= Beginning of Section =
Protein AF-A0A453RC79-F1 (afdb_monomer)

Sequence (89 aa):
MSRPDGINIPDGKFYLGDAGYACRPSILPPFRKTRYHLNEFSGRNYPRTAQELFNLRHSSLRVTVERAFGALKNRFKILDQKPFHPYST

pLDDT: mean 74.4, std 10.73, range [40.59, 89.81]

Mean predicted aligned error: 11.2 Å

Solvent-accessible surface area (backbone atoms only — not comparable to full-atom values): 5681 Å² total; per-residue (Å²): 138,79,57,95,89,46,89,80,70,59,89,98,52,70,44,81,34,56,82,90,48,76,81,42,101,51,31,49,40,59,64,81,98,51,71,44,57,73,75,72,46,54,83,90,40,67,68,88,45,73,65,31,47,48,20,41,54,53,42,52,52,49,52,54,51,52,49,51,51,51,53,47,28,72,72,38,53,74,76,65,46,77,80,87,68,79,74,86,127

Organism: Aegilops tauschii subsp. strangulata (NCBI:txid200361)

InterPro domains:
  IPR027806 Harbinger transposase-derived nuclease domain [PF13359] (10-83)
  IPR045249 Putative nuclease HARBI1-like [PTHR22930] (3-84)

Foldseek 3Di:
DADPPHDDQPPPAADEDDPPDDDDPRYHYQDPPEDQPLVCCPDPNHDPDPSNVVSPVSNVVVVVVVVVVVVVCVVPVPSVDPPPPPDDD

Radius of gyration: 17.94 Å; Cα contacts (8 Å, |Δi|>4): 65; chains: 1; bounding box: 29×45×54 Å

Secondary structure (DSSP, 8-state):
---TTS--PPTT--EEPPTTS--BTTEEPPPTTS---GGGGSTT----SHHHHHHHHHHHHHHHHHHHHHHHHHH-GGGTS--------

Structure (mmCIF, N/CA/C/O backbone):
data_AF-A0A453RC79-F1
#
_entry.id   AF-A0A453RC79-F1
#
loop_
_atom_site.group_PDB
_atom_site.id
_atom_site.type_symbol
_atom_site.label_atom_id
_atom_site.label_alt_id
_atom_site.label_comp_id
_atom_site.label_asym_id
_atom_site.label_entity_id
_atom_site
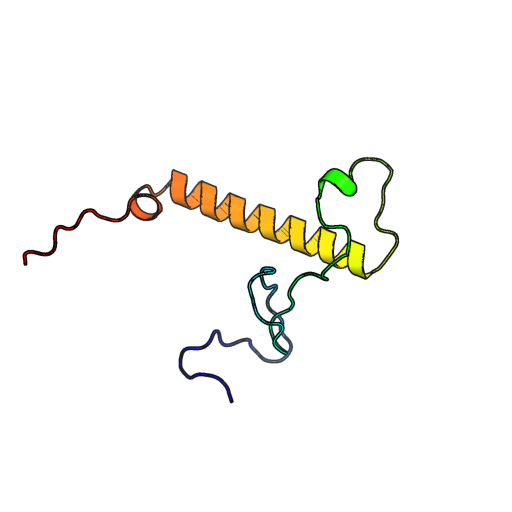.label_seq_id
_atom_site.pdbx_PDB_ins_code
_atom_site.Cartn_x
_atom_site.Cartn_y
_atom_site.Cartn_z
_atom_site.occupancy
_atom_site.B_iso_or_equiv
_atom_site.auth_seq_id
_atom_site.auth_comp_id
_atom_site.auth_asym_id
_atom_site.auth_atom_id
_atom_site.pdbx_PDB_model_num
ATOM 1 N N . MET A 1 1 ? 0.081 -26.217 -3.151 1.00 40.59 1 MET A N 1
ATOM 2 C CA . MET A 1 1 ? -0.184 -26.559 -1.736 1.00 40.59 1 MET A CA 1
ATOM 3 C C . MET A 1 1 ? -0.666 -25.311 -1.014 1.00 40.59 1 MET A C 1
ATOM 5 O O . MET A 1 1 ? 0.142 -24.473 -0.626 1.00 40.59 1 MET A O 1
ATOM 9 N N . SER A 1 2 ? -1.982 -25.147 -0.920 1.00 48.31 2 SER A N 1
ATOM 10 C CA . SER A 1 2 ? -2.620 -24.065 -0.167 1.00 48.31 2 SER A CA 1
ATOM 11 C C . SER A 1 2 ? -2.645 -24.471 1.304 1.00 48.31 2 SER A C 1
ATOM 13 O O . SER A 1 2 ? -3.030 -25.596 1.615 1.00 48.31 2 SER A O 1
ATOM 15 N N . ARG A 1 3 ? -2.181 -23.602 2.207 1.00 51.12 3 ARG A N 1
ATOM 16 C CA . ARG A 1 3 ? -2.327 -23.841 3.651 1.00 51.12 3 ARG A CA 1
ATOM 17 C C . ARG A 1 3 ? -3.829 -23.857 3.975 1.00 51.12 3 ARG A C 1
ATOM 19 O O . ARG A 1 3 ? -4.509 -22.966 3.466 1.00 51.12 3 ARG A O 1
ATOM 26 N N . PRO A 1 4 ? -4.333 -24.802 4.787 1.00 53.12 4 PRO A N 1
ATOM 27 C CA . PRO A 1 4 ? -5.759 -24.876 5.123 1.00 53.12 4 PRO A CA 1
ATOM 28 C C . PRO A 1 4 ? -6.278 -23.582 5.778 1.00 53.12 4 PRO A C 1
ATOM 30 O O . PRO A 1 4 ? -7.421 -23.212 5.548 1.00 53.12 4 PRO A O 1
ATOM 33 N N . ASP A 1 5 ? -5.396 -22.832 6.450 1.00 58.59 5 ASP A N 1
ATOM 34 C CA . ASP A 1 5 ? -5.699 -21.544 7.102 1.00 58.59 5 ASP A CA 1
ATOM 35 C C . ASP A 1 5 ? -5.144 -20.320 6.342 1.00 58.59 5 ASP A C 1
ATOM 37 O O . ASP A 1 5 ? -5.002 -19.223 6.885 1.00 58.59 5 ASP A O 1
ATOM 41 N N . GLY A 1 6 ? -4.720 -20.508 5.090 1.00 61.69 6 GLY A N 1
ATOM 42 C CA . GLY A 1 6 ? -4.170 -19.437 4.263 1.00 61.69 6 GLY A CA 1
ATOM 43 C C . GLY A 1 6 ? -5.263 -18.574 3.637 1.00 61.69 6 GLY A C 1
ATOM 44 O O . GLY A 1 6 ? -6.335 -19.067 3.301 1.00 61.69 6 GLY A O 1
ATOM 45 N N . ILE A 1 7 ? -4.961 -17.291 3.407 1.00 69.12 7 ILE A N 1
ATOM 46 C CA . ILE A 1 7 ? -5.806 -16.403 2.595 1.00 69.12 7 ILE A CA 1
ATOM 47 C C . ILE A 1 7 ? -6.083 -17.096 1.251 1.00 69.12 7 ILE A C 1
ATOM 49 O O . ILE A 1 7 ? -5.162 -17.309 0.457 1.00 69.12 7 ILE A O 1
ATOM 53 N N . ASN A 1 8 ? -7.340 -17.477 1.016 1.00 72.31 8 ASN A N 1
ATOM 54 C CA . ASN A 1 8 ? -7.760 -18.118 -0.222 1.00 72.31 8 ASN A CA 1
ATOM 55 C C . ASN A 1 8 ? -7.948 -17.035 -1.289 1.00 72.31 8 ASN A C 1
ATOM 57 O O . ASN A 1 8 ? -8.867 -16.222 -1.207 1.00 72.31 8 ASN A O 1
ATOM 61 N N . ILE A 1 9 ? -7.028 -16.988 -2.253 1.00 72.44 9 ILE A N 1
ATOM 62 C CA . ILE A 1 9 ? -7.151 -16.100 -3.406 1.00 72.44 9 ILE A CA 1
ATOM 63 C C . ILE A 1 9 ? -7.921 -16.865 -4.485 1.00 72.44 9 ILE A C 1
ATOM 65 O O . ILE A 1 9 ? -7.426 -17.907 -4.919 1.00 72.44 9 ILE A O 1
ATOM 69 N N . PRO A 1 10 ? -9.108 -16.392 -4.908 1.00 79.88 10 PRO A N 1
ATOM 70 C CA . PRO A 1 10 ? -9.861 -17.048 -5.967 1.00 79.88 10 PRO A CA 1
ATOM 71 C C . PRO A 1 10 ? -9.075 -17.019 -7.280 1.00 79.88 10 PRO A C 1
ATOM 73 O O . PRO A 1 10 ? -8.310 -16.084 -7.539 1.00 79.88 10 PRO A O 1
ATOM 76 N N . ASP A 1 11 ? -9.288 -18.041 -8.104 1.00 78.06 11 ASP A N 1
= End of Section =
= Beginning of Section =
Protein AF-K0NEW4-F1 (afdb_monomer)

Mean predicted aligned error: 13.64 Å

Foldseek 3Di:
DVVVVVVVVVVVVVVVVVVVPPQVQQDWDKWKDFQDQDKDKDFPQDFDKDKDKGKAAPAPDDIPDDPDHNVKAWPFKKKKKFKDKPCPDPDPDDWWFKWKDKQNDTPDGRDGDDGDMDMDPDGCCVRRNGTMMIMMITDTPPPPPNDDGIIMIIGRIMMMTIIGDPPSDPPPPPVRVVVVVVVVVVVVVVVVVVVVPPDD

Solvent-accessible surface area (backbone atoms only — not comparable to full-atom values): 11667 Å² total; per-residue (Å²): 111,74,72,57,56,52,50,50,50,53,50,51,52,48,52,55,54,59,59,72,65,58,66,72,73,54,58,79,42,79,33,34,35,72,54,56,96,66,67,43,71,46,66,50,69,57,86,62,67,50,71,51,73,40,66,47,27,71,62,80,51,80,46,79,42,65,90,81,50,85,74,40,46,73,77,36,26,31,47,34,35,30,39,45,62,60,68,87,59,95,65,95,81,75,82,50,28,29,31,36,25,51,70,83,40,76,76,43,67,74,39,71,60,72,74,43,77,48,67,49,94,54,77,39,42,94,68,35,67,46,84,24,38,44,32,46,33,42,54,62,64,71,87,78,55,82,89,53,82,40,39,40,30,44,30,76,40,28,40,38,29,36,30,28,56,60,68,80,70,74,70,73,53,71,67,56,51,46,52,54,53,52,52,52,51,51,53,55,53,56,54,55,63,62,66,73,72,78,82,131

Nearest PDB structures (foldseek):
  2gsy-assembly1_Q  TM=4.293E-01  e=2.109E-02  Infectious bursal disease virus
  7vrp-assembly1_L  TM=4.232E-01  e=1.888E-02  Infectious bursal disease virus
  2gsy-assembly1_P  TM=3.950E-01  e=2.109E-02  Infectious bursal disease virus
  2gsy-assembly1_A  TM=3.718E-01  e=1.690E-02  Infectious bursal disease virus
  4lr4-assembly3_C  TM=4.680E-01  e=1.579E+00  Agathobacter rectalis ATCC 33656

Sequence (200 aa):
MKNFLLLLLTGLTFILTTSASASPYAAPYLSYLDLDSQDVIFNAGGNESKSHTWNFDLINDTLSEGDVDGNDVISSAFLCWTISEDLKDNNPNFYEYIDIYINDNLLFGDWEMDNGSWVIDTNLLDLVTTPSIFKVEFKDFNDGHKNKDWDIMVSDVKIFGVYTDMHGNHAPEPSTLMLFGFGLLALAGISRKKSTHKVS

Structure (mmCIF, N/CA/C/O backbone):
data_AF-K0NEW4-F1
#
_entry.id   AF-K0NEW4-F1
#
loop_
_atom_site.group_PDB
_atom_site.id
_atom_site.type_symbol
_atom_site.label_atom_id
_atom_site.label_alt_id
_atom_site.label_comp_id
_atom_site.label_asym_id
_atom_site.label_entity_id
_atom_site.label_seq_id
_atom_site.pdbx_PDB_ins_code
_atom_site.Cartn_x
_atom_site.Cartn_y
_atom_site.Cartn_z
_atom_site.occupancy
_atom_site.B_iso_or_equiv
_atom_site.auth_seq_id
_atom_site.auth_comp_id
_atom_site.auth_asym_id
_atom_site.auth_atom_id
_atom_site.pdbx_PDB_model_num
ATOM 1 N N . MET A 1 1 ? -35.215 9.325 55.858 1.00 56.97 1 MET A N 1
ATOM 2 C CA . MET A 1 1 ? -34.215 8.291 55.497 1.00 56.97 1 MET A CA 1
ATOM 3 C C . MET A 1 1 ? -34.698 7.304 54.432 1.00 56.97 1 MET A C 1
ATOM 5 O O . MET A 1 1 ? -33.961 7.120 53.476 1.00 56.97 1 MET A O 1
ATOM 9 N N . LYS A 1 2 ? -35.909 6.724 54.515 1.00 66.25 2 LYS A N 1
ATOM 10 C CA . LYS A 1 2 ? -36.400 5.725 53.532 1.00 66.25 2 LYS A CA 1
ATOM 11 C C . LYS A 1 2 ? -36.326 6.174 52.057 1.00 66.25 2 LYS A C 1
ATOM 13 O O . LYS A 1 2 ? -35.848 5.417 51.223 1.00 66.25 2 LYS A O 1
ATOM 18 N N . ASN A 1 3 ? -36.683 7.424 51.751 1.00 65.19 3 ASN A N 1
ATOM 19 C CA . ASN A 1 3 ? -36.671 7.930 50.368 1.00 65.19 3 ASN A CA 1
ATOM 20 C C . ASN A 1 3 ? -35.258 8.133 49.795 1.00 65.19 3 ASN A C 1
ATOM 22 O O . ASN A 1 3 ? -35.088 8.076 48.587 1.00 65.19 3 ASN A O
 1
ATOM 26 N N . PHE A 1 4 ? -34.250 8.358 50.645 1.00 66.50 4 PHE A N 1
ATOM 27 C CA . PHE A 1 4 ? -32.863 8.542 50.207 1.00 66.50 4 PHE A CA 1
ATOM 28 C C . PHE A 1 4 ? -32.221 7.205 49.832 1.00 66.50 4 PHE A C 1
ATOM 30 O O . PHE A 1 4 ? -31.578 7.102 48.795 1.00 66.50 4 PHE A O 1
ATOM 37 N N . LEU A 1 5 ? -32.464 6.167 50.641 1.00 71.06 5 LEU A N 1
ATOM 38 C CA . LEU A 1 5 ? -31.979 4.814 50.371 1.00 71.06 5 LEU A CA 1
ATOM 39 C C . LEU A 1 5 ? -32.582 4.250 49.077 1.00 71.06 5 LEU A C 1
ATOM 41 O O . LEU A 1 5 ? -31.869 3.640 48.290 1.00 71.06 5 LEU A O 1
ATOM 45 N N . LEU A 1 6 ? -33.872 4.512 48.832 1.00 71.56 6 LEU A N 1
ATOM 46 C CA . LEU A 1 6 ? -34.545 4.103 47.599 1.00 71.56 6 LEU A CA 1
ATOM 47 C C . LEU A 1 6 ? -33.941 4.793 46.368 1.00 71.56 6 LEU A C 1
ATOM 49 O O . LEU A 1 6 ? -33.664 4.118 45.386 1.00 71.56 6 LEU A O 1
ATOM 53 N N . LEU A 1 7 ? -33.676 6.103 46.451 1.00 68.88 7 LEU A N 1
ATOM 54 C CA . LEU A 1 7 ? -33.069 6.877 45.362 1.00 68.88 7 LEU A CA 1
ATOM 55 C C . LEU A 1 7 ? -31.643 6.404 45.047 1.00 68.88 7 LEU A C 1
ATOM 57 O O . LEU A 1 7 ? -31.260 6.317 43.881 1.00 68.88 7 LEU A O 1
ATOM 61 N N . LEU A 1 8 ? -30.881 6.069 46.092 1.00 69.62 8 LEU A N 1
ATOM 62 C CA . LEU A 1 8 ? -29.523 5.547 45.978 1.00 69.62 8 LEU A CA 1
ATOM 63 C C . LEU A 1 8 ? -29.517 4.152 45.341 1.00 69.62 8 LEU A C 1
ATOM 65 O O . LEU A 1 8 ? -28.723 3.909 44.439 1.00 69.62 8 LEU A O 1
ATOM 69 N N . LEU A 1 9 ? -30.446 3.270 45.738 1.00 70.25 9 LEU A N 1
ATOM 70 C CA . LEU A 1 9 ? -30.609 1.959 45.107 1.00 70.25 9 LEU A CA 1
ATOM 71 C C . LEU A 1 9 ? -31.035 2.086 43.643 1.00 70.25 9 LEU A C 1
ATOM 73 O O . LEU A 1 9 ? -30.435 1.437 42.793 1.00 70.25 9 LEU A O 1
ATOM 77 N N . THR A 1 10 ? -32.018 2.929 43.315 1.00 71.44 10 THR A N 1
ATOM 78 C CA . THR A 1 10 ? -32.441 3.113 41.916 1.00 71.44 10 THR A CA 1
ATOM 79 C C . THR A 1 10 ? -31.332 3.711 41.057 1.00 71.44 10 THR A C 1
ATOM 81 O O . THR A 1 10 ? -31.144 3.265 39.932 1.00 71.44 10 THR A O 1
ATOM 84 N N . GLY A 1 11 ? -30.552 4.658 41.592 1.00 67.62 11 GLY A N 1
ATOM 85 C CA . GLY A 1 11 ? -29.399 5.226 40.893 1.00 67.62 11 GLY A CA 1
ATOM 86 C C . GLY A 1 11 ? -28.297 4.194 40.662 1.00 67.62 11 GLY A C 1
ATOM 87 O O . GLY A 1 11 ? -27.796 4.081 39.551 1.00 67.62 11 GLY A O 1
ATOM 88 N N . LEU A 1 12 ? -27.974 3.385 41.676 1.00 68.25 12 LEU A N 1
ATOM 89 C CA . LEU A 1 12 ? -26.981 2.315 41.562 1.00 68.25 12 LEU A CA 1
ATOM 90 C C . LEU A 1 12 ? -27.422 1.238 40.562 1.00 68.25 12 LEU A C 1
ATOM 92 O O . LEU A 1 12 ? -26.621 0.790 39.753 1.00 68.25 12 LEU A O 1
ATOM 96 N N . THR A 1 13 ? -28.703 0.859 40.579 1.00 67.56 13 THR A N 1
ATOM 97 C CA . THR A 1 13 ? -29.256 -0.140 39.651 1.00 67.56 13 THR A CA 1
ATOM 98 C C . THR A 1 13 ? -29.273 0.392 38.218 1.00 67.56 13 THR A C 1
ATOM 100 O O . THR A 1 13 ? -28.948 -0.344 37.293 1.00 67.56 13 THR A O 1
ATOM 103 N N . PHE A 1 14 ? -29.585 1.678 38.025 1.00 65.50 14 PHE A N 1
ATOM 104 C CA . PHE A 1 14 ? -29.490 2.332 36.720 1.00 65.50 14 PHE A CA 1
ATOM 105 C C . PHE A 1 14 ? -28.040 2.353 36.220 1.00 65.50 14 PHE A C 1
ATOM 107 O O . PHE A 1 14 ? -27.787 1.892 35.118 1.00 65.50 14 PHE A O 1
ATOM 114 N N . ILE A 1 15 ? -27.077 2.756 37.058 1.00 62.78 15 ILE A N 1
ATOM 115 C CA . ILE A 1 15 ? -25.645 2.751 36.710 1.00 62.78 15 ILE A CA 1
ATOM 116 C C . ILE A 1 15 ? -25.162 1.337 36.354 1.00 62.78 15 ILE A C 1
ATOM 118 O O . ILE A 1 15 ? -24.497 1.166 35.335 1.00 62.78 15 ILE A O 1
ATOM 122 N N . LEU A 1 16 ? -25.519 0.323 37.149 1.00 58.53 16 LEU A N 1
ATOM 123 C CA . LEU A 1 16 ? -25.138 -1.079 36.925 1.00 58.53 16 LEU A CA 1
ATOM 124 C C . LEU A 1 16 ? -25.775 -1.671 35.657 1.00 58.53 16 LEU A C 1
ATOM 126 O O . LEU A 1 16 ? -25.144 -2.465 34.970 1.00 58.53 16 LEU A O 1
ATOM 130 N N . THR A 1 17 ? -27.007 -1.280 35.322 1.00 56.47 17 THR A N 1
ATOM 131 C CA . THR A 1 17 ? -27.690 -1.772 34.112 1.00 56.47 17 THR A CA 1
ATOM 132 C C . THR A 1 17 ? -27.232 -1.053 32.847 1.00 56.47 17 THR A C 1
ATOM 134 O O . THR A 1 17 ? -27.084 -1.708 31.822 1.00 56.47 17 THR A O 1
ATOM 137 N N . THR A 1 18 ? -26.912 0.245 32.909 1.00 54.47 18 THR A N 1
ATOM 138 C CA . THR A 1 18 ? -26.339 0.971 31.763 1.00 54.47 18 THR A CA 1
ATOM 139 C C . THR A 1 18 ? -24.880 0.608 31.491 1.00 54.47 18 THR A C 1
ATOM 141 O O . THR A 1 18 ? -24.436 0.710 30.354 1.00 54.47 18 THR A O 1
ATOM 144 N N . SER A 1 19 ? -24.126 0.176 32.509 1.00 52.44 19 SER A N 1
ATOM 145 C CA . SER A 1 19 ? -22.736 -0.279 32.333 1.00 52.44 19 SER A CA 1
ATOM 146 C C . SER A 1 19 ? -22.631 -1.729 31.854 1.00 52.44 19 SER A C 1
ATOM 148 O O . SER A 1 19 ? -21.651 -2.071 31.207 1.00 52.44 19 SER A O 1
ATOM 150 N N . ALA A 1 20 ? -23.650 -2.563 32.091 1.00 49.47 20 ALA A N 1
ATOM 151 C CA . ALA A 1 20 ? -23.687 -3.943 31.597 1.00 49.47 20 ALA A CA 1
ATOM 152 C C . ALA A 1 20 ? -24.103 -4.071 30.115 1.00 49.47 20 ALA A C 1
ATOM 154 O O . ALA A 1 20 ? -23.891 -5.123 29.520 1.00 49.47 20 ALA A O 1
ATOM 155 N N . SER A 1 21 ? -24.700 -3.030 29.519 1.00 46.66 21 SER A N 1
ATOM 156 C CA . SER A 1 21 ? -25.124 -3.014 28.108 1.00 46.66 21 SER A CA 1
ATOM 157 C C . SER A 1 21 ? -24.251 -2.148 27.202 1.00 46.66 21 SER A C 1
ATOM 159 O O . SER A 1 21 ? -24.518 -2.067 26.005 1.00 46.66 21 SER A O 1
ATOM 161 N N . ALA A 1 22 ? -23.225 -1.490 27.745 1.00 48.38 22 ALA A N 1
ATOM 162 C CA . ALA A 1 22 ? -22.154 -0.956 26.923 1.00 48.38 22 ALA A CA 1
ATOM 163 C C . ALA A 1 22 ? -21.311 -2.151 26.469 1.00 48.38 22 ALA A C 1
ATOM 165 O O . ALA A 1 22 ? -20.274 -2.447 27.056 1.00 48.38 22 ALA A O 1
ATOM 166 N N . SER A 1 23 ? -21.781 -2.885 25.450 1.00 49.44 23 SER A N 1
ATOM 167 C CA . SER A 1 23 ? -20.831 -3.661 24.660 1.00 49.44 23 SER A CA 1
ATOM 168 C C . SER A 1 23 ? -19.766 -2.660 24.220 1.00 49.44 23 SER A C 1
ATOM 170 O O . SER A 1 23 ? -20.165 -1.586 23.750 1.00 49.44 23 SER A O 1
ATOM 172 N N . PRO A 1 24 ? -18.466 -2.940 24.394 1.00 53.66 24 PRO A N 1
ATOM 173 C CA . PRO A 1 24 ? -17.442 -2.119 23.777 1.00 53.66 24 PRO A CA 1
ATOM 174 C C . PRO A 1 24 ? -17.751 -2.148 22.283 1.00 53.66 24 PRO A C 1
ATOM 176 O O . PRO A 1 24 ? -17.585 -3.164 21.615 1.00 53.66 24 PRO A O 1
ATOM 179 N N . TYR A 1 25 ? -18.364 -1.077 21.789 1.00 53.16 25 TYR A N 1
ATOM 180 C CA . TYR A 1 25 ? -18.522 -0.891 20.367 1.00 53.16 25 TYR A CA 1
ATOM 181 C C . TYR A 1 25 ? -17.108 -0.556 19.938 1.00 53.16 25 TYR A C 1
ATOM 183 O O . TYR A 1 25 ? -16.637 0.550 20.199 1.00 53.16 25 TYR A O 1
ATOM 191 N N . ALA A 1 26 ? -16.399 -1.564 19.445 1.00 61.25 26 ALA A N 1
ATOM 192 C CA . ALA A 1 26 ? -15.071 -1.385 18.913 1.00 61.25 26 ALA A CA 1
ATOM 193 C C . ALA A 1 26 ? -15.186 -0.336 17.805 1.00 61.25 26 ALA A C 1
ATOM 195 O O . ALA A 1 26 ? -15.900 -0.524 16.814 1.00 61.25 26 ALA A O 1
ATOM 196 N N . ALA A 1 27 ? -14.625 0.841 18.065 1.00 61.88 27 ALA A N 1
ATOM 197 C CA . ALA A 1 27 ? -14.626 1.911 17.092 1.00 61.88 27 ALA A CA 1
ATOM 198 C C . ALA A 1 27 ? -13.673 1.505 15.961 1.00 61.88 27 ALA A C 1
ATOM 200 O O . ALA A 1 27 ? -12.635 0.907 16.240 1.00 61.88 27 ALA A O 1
= End of Section =
ACTION ITEM :: Copy every line from the records above that contains the string "Solvent".

RESPONSE AREA ::
Solvent-accessible surface area (backbone atoms only — not comparable to full-atom values): 5681 Å² total; per-residue (Å²): 138,79,57,95,89,46,89,80,70,59,89,98,52,70,44,81,34,56,82,90,48,76,81,42,101,51,31,49,40,59,64,81,98,51,71,44,57,73,75,72,46,54,83,90,40,67,68,88,45,73,65,31,47,48,20,41,54,53,42,52,52,49,52,54,51,52,49,51,51,51,53,47,28,72,72,38,53,74,76,65,46,77,80,87,68,79,74,86,127
Solvent-accessible surface area (backbone atoms only — not comparable to full-atom values): 11667 Å² total; per-residue (Å²): 111,74,72,57,56,52,50,50,50,53,50,51,52,48,52,55,54,59,59,72,65,58,66,72,73,54,58,79,42,79,33,34,35,72,54,56,96,66,67,43,71,46,66,50,69,57,86,62,67,50,71,51,73,40,66,47,27,71,62,80,51,80,46,79,42,65,90,81,50,85,74,40,46,73,77,36,26,31,47,34,35,30,39,45,62,60,68,87,59,95,65,95,81,75,82,50,28,29,31,36,25,51,70,83,40,76,76,43,67,74,39,71,60,72,74,43,77,48,67,49,94,54,77,39,42,94,68,35,67,46,84,24,38,44,32,46,33,42,54,62,64,71,87,78,55,82,89,53,82,40,39,40,30,44,30,76,40,28,40,38,29,36,30,28,56,60,68,80,70,74,70,73,53,71,67,56,51,46,52,54,53,52,52,52,51,51,53,55,53,56,54,55,63,62,66,73,72,78,82,131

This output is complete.